Originally, red fire ant colonies had just one queen, but researchers uncovered genetic changes that occurred nearly a million years ago where colonies could have dozens of queens.
New research, published in the journal Nature Communications, analyzed the entire genomes of 365 male fire ants to examine the evolution of this gene – and found that it spreads across multiple fire ant species.
Species are usually defined as independent because they cannot breed and exchange genetic information, but there are rare instances where fertile hybrids can be created. In this case, researchers believe that the benefits to the colonies of having multiple queens have overridden any genetic incompatibilities, meaning “the genetic material is replicated from the one source species in which this new social form evolved, in other ways.”

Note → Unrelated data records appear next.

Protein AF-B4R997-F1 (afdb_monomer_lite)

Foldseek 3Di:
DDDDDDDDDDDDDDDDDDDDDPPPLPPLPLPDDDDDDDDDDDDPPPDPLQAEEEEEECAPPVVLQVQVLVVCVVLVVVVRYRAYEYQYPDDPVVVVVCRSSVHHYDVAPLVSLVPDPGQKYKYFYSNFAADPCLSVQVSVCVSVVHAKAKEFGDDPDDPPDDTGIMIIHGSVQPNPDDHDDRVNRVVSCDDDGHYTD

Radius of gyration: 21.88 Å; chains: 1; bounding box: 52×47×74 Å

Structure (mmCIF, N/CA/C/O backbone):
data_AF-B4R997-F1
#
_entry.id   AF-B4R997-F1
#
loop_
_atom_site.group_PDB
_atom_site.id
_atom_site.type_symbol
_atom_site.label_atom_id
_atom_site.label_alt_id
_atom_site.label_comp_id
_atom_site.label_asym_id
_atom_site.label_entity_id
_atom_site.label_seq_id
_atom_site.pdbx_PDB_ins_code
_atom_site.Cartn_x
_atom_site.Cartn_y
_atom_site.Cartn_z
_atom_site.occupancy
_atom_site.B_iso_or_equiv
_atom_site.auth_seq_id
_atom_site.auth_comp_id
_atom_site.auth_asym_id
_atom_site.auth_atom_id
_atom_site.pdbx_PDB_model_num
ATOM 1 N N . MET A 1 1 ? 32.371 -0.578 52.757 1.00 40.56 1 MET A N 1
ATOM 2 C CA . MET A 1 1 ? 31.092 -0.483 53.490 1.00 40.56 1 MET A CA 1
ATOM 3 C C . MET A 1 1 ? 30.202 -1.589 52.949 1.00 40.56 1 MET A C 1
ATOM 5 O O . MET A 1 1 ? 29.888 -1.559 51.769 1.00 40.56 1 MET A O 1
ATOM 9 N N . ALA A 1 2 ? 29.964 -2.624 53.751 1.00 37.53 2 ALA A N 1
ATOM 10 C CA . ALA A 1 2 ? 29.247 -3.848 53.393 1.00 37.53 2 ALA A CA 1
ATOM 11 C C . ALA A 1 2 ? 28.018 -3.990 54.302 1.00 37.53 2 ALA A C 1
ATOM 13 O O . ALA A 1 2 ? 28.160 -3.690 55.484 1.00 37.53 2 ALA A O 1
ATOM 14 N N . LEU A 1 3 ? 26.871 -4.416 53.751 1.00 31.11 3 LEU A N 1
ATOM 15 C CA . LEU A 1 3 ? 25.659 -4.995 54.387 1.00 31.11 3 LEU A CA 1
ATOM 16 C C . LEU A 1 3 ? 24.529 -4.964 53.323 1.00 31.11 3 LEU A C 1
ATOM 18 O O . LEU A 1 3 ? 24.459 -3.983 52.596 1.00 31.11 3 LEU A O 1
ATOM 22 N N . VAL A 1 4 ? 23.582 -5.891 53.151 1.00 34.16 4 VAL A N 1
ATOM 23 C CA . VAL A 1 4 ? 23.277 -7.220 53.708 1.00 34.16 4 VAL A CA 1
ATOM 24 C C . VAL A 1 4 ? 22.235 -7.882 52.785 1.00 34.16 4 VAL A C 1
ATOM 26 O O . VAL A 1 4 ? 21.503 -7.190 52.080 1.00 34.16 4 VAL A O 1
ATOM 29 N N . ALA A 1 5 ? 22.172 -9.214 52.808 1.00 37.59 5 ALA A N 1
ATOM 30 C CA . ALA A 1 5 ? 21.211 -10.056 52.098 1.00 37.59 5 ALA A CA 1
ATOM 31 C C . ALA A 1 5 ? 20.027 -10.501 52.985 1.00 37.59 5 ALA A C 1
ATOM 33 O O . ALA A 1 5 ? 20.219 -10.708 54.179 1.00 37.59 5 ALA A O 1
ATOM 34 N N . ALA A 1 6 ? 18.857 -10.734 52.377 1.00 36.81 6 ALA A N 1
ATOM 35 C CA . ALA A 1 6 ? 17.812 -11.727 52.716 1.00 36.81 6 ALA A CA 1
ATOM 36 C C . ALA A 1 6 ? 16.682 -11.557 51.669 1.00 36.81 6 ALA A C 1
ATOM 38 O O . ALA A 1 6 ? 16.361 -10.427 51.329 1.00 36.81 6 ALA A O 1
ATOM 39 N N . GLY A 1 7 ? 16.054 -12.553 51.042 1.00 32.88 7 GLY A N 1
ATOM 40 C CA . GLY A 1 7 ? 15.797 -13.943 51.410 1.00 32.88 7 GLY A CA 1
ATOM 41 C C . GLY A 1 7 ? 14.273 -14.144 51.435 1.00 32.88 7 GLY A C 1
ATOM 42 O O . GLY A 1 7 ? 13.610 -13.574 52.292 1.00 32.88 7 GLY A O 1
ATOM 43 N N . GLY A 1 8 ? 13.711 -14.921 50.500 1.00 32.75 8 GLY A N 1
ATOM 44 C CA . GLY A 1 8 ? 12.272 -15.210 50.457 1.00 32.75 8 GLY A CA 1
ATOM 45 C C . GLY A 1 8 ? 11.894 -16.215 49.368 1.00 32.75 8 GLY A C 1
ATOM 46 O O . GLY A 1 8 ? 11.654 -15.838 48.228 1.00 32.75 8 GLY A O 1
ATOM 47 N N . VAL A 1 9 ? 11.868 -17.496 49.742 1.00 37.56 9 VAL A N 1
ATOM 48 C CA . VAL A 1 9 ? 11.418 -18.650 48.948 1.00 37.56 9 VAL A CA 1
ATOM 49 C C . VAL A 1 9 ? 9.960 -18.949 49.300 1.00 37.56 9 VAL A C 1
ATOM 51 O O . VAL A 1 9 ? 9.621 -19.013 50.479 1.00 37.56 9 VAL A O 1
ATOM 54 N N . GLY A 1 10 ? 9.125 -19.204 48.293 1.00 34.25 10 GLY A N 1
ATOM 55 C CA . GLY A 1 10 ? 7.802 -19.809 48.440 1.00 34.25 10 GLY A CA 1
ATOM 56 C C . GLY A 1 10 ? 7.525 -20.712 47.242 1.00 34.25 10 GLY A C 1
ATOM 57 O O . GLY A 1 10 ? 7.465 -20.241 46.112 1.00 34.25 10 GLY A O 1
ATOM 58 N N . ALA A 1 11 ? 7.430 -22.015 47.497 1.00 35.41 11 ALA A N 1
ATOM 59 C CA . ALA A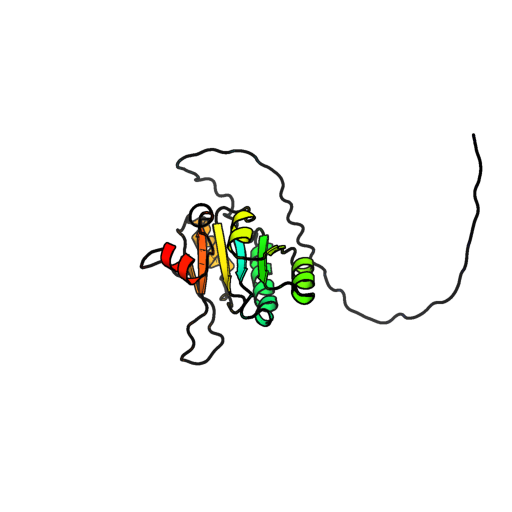 1 11 ? 7.243 -23.074 46.515 1.00 35.41 11 ALA A CA 1
ATOM 60 C C . ALA A 1 11 ? 5.784 -23.557 46.481 1.00 35.41 11 ALA A C 1
ATOM 62 O O . ALA A 1 11 ? 5.142 -23.632 47.525 1.00 35.41 11 ALA A O 1
ATOM 63 N N . GLY A 1 12 ? 5.338 -24.004 45.301 1.00 32.91 12 GLY A N 1
ATOM 64 C CA . GLY A 1 12 ? 4.382 -25.108 45.168 1.00 32.91 12 GLY A CA 1
ATOM 65 C C . GLY A 1 12 ? 3.016 -24.775 44.565 1.00 32.91 12 GLY A C 1
ATOM 66 O O . GLY A 1 12 ? 2.109 -24.397 45.295 1.00 32.91 12 GLY A O 1
ATOM 67 N N . ALA A 1 13 ? 2.860 -25.018 43.257 1.00 29.77 13 ALA A N 1
ATOM 68 C CA . ALA A 1 13 ? 1.904 -25.989 42.688 1.00 29.77 13 ALA A CA 1
ATOM 69 C C . ALA A 1 13 ? 1.817 -25.841 41.150 1.00 29.77 13 ALA A C 1
ATOM 71 O O . ALA A 1 13 ? 1.325 -24.841 40.638 1.00 29.77 13 ALA A O 1
ATOM 72 N N . ALA A 1 14 ? 2.286 -26.858 40.423 1.00 38.53 14 ALA A N 1
ATOM 73 C CA . ALA A 1 14 ? 1.868 -27.188 39.051 1.00 38.53 14 ALA A CA 1
ATOM 74 C C . ALA A 1 14 ? 0.667 -28.174 39.134 1.00 38.53 14 ALA A C 1
ATOM 76 O O . ALA A 1 14 ? 0.427 -28.660 40.245 1.00 38.53 14 ALA A O 1
ATOM 77 N N . PRO A 1 15 ? -0.048 -28.566 38.051 1.00 49.41 15 PRO A N 1
ATOM 78 C CA . PRO A 1 15 ? 0.231 -28.341 36.626 1.00 49.41 15 PRO A CA 1
ATOM 79 C C . PRO A 1 15 ? -0.990 -27.929 35.768 1.00 49.41 15 PRO A C 1
ATOM 81 O O . PRO A 1 15 ? -2.141 -28.181 36.113 1.00 49.41 15 PRO A O 1
ATOM 84 N N . ALA A 1 16 ? -0.718 -27.380 34.585 1.00 35.72 16 ALA A N 1
ATOM 85 C CA . ALA A 1 16 ? -1.608 -27.465 33.427 1.00 35.72 16 ALA A CA 1
ATOM 86 C C . ALA A 1 16 ? -0.763 -27.358 32.150 1.00 35.72 16 ALA A C 1
ATOM 88 O O . ALA A 1 16 ? -0.656 -26.304 31.529 1.00 35.72 16 ALA A O 1
ATOM 89 N N . ASP A 1 17 ? -0.120 -28.468 31.793 1.00 36.59 17 ASP A N 1
ATOM 90 C CA . ASP A 1 17 ? 0.169 -28.772 30.395 1.00 36.59 17 ASP A CA 1
ATOM 91 C C . ASP A 1 17 ? -1.171 -29.002 29.691 1.00 36.59 17 ASP A C 1
ATOM 93 O O . ASP A 1 17 ? -1.932 -29.860 30.133 1.00 36.59 17 ASP A O 1
ATOM 97 N N . LEU A 1 18 ? -1.457 -28.255 28.622 1.00 36.75 18 LEU A N 1
ATOM 98 C CA . LEU A 1 18 ? -1.944 -28.814 27.358 1.00 36.75 18 LEU A CA 1
ATOM 99 C C . LEU A 1 18 ? -2.075 -27.709 26.286 1.00 36.75 18 LEU A C 1
ATOM 101 O O . LEU A 1 18 ? -2.975 -26.879 26.326 1.00 36.75 18 LEU A O 1
ATOM 105 N N . LEU A 1 19 ? -1.201 -27.839 25.285 1.00 37.97 19 LEU A N 1
ATOM 106 C CA . LEU A 1 19 ? -1.446 -27.658 23.849 1.00 37.97 19 LEU A CA 1
ATOM 107 C C . LEU A 1 19 ? -1.615 -26.247 23.269 1.00 37.97 19 LEU A C 1
ATOM 109 O O . LEU A 1 19 ? -2.671 -25.643 23.370 1.00 37.97 19 LEU A O 1
ATOM 113 N N . SER A 1 20 ? -0.604 -25.913 22.454 1.00 36.31 20 SER A N 1
ATOM 114 C CA . SER A 1 20 ? -0.727 -25.428 21.069 1.00 36.31 20 SER A CA 1
ATOM 115 C C . SER A 1 20 ? -1.390 -24.051 20.890 1.00 36.31 20 SER A C 1
ATOM 117 O O . SER A 1 20 ? -2.519 -23.824 21.279 1.00 36.31 20 SER A O 1
ATOM 119 N N . GLU A 1 21 ? -0.771 -23.061 20.261 1.00 38.03 21 GLU A N 1
ATOM 120 C CA . GLU A 1 21 ? -0.078 -23.163 18.986 1.00 38.03 21 GLU A CA 1
ATOM 121 C C . GLU A 1 21 ? 1.122 -22.217 18.945 1.00 38.03 21 GLU A C 1
ATOM 123 O O . GLU A 1 21 ? 1.083 -21.087 19.436 1.00 38.03 21 GLU A O 1
ATOM 128 N N . GLY A 1 22 ? 2.202 -22.691 18.327 1.00 37.56 22 GLY A N 1
ATOM 129 C CA . GLY A 1 22 ? 3.313 -21.849 17.921 1.00 37.56 22 GLY A CA 1
ATOM 130 C C . GLY A 1 22 ? 2.837 -20.831 16.892 1.00 37.56 22 GLY A C 1
ATOM 131 O O . GLY A 1 22 ? 2.863 -21.086 15.692 1.00 37.56 22 GLY A O 1
ATOM 132 N N . GLY A 1 23 ? 2.441 -19.652 17.360 1.00 32.03 23 GLY A N 1
ATOM 133 C CA . GLY A 1 23 ? 2.445 -18.456 16.537 1.00 32.03 23 GLY A CA 1
ATOM 134 C C . GLY A 1 23 ? 3.899 -18.124 16.245 1.00 32.03 23 GLY A C 1
ATOM 135 O O . GLY A 1 23 ? 4.579 -17.522 17.076 1.00 32.03 23 GLY A O 1
ATOM 136 N N . HIS A 1 24 ? 4.405 -18.577 15.099 1.00 34.22 24 HIS A N 1
ATOM 137 C CA . HIS A 1 24 ? 5.672 -18.122 14.544 1.00 34.22 24 HIS A CA 1
ATOM 138 C C . HIS A 1 24 ? 5.562 -16.613 14.301 1.00 34.22 24 HIS A C 1
ATOM 140 O O . HIS A 1 24 ? 5.198 -16.168 13.217 1.00 34.22 24 HIS A O 1
ATOM 146 N N . ARG A 1 25 ? 5.824 -15.829 15.351 1.00 35.06 25 ARG A N 1
ATOM 147 C CA . ARG A 1 25 ? 5.846 -14.370 15.341 1.00 35.06 25 ARG A CA 1
ATOM 148 C C . ARG A 1 25 ? 7.057 -13.954 14.521 1.00 35.06 25 ARG A C 1
ATOM 150 O O . ARG A 1 25 ? 8.169 -13.846 15.040 1.00 35.06 25 ARG A O 1
ATOM 157 N N . LEU A 1 26 ? 6.851 -13.833 13.213 1.00 32.94 26 LEU A N 1
ATOM 158 C CA . LEU A 1 26 ? 7.863 -13.395 12.266 1.00 32.94 26 LEU A CA 1
ATOM 159 C C . LEU A 1 26 ? 8.053 -11.891 12.472 1.00 32.94 26 LEU A C 1
ATOM 161 O O . LEU A 1 26 ? 7.460 -11.065 11.791 1.00 32.94 26 LEU A O 1
ATOM 165 N N . LEU A 1 27 ? 8.836 -11.543 13.489 1.00 34.91 27 LEU A N 1
ATOM 166 C CA . LEU A 1 27 ? 9.181 -10.167 13.807 1.00 34.91 27 LEU A CA 1
ATOM 167 C C . LEU A 1 27 ? 10.032 -9.642 12.642 1.00 34.91 27 LEU A C 1
ATOM 169 O O . LEU A 1 27 ? 11.227 -9.928 12.553 1.00 34.91 27 LEU A O 1
ATOM 173 N N . LEU A 1 28 ? 9.394 -8.940 11.703 1.00 39.50 28 LEU A N 1
ATOM 174 C CA . LEU A 1 28 ? 10.058 -8.253 10.599 1.00 39.50 28 LEU A CA 1
ATOM 175 C C . LEU A 1 28 ? 10.842 -7.073 11.183 1.00 39.50 28 LEU A C 1
ATOM 177 O O . LEU A 1 28 ? 10.390 -5.933 11.220 1.00 39.50 28 LEU A O 1
ATOM 181 N N . VAL A 1 29 ? 12.034 -7.361 11.703 1.00 37.78 29 VAL A N 1
ATOM 182 C CA . VAL A 1 29 ? 12.982 -6.336 12.136 1.00 37.78 29 VAL A CA 1
ATOM 183 C C . VAL A 1 29 ? 13.598 -5.727 10.881 1.00 37.78 29 VAL A C 1
ATOM 185 O O . VAL A 1 29 ? 14.592 -6.219 10.345 1.00 37.78 29 VAL A O 1
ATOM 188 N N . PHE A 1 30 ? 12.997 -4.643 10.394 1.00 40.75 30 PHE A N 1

dr Yannick Wurm of Queen Mary University said: “This research shows how evolutionary innovations can spread across species. It also shows how evolution works at the level of DNA and chromosomes.
“It was incredibly surprising to discover that other species could acquire a new form of social organization through hybridization.
“The supergene region that gives rise to multi-queen colonies is a large piece of chromosome containing hundreds of genes. The many parts of a genome evolve to work together in finely tuned ways, and so all of a sudden you get a mix of different versions of many genes—another species is complicated and quite rare.”
dr Wurm added: “Rather than executing extra queens like a single-queen colony would, the new version of the supergene causes workers to accept multiple queens.
“Having extensively studied the history of the supergene and the new social form, we next want to find out which genes or parts of the supergene region lead to these behavioral changes. This will also help fill further gaps in our understanding of evolutionary processes.”
Rodrigo Pracana, a lead author on the study, also at QMU, said: “Our study shows how detailed analysis of a large number of wild animals can provide surprising new insights into how evolution works.”